■ Material to process ■
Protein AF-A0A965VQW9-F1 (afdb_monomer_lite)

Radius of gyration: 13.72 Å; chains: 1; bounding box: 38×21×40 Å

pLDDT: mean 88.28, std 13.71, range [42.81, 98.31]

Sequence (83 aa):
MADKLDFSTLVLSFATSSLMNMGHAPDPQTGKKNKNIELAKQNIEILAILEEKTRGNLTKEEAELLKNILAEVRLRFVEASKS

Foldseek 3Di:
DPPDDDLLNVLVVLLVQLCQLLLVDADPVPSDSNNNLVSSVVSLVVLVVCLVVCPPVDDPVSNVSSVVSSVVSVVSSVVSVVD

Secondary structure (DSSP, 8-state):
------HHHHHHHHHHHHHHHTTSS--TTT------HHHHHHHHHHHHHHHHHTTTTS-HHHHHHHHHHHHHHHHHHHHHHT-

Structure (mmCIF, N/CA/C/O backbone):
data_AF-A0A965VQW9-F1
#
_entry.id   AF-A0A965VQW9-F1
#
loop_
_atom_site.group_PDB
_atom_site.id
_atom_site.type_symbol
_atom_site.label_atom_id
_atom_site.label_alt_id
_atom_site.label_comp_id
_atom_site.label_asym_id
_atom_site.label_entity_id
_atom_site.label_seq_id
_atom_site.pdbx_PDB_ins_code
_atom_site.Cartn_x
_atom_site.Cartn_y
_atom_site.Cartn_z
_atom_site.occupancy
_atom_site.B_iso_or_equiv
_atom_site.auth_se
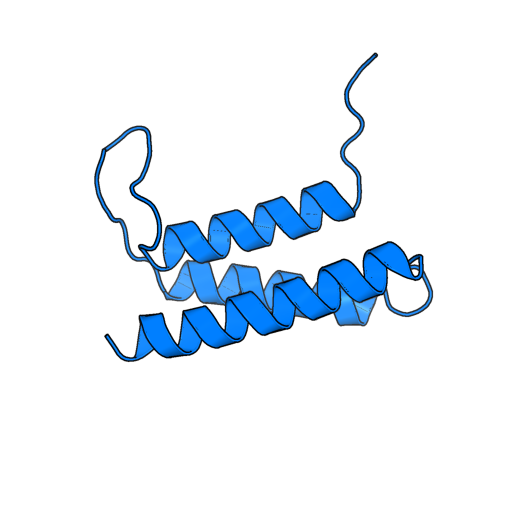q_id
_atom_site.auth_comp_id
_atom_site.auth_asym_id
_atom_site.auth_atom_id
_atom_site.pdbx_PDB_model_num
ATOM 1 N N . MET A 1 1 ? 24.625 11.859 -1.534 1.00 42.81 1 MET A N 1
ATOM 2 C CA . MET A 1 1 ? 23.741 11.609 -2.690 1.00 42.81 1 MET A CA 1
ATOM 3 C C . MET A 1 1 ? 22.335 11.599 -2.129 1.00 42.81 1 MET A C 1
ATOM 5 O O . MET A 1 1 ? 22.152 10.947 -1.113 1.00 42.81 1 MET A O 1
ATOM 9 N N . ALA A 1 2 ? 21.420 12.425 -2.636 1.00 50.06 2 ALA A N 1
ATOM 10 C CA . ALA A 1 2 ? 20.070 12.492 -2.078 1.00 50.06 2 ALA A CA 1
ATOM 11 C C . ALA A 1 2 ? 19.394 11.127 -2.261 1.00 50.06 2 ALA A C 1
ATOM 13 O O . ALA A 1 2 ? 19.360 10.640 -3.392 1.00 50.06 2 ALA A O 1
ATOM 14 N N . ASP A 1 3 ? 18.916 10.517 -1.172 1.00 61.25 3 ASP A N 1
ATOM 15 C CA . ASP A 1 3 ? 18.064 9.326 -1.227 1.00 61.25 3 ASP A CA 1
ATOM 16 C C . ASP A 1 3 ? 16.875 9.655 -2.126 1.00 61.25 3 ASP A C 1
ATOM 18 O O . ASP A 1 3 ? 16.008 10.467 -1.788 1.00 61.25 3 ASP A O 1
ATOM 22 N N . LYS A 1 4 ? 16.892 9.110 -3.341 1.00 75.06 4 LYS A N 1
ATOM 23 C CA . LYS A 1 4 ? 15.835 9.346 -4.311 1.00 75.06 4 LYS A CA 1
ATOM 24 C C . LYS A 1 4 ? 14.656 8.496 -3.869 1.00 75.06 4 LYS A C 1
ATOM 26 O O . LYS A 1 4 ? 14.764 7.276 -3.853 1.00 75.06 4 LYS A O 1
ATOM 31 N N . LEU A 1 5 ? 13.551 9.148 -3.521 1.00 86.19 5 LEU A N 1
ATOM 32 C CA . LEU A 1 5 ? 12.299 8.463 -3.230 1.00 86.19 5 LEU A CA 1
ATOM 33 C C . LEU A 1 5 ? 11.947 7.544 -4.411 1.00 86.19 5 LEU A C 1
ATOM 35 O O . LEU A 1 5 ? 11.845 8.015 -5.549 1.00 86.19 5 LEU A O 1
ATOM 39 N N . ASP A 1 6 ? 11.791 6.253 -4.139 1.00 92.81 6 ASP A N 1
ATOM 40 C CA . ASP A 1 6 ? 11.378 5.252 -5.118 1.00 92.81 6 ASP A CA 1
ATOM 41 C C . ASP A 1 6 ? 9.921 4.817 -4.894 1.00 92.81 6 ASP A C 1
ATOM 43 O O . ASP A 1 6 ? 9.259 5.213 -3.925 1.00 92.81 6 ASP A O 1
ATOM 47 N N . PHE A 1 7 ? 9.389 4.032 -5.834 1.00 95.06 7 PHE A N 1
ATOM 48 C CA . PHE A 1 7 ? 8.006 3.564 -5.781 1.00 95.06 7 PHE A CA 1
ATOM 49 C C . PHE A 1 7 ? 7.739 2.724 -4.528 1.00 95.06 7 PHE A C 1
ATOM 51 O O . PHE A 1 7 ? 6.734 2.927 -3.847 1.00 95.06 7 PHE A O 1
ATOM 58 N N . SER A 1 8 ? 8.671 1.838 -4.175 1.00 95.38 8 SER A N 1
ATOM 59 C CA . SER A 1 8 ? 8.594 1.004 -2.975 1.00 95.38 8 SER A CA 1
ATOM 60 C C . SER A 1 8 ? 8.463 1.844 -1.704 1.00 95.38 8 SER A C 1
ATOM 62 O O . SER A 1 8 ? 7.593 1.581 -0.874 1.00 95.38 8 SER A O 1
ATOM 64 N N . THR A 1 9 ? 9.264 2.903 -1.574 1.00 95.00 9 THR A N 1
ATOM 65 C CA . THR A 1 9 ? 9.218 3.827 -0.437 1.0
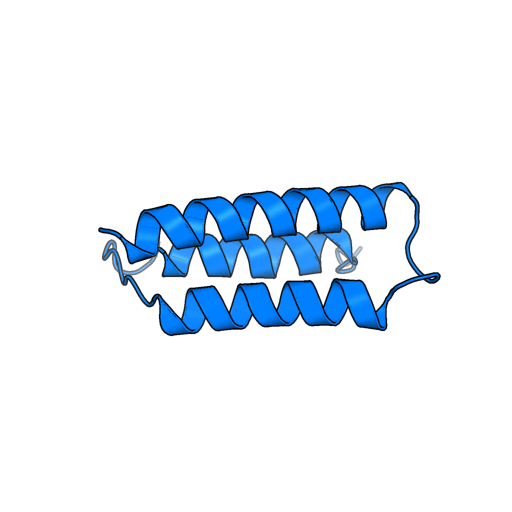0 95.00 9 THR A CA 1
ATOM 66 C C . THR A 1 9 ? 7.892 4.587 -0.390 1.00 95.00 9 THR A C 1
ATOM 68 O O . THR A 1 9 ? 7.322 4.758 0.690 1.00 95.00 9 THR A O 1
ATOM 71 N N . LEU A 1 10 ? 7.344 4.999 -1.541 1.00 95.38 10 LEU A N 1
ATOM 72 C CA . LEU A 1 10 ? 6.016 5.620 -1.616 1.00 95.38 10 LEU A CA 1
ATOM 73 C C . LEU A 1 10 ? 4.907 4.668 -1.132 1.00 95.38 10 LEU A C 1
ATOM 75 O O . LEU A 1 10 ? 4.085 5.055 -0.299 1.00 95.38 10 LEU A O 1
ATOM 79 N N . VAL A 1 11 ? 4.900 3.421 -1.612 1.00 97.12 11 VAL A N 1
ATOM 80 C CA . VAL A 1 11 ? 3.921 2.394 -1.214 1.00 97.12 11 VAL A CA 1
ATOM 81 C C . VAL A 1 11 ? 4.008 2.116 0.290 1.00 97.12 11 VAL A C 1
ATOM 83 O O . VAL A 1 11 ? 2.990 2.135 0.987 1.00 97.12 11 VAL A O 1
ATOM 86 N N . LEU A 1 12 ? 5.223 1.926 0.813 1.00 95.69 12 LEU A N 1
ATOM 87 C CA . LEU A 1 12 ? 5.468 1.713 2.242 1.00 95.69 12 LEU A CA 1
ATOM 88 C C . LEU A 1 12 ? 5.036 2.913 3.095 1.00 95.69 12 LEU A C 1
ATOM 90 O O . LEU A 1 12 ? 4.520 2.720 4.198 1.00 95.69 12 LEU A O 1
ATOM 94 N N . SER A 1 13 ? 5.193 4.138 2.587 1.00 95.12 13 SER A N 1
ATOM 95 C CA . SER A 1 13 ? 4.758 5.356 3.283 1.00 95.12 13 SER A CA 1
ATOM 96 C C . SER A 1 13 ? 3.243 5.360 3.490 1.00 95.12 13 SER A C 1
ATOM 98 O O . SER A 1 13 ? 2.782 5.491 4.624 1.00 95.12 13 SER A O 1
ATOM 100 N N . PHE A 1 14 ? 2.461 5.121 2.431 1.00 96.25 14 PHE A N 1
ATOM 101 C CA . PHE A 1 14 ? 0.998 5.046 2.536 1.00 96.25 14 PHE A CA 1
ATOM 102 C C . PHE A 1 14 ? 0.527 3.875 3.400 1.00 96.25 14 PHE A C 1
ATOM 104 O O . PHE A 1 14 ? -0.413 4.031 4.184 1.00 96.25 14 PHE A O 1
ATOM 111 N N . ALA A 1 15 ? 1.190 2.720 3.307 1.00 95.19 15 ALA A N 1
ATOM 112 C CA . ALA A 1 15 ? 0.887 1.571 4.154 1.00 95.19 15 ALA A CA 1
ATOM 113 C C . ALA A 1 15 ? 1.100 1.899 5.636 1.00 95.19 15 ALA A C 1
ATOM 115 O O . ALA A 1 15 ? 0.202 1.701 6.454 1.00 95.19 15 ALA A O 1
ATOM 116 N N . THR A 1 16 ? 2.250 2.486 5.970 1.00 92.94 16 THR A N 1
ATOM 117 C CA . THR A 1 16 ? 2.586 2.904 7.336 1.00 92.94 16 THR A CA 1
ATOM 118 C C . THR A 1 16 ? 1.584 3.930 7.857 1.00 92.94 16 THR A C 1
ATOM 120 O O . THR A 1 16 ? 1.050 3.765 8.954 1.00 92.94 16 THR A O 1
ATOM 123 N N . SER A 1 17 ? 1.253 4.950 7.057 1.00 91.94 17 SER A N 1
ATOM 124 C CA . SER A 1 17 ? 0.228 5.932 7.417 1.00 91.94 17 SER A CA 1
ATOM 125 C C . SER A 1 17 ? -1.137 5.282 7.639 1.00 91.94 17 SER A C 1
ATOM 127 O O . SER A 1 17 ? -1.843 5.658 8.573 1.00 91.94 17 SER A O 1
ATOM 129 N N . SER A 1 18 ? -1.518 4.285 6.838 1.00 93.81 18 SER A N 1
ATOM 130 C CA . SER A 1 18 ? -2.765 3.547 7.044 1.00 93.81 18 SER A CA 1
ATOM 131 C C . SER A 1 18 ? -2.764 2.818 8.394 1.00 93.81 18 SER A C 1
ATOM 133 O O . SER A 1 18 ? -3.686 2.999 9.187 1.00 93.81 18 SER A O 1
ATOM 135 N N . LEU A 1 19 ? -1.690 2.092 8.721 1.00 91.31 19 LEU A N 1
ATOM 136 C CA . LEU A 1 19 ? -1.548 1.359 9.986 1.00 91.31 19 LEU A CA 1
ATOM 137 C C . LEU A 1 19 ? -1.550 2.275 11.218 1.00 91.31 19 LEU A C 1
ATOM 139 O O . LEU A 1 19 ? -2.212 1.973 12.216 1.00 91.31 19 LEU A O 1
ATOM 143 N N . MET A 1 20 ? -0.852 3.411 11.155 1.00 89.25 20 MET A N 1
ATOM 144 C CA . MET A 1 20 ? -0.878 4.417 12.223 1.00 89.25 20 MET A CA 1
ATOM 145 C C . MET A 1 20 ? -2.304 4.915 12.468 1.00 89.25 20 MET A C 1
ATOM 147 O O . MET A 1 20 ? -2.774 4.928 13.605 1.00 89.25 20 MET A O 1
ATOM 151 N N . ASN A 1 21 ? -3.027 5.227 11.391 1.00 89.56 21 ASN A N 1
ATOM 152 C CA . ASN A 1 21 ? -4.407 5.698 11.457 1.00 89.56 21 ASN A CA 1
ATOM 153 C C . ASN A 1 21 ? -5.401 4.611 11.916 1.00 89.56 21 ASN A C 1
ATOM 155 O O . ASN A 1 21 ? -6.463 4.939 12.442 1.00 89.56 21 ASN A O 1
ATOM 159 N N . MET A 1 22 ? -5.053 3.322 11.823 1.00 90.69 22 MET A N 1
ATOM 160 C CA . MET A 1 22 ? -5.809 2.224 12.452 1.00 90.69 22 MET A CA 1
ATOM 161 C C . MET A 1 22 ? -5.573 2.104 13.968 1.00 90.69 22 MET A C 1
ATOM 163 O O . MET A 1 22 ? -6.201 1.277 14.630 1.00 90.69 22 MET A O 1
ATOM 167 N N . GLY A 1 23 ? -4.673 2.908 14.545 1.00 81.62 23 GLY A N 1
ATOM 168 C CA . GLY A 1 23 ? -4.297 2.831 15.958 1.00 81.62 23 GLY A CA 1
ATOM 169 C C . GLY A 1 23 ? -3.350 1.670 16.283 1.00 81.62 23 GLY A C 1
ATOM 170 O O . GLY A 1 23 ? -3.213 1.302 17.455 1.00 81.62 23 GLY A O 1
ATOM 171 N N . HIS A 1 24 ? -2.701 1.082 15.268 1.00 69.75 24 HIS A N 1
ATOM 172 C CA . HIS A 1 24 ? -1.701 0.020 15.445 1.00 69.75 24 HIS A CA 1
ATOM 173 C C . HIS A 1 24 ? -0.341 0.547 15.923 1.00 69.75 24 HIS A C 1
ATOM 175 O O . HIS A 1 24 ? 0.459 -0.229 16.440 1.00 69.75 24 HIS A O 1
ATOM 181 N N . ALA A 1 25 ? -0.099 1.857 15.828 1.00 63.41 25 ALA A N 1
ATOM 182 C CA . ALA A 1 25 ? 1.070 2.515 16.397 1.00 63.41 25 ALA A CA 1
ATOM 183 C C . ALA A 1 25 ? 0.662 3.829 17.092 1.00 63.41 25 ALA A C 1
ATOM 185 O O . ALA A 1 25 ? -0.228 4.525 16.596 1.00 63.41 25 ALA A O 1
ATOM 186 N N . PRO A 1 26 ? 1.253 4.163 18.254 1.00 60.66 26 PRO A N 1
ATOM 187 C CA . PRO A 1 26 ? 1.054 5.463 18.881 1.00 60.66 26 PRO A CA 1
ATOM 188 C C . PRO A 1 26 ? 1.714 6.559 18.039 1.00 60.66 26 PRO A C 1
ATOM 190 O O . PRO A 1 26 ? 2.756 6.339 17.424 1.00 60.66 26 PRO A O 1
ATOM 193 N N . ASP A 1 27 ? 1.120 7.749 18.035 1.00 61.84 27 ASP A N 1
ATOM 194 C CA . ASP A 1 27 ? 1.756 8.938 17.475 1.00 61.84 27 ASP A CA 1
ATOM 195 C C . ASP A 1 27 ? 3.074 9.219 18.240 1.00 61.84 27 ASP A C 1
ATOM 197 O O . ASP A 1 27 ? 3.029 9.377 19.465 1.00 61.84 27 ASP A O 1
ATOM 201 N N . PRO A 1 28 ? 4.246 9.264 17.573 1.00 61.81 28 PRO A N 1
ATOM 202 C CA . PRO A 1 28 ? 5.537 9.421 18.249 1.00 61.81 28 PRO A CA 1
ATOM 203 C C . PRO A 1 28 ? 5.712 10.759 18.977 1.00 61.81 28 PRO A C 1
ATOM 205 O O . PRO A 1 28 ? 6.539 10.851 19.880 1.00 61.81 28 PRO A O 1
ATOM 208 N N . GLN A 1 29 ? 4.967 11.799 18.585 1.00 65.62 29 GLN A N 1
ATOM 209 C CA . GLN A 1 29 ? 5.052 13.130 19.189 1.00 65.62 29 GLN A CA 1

■ Task goal ■
Give again, exactly, every line from the one holding "ATOM 208 N N" to the last line of the data.

■ Worked solution ■
ATOM 208 N N . GLN A 1 29 ? 4.967 11.799 18.585 1.00 65.62 29 GLN A N 1
ATOM 209 C CA . GLN A 1 29 ? 5.052 13.130 19.189 1.00 65.62 29 GLN A CA 1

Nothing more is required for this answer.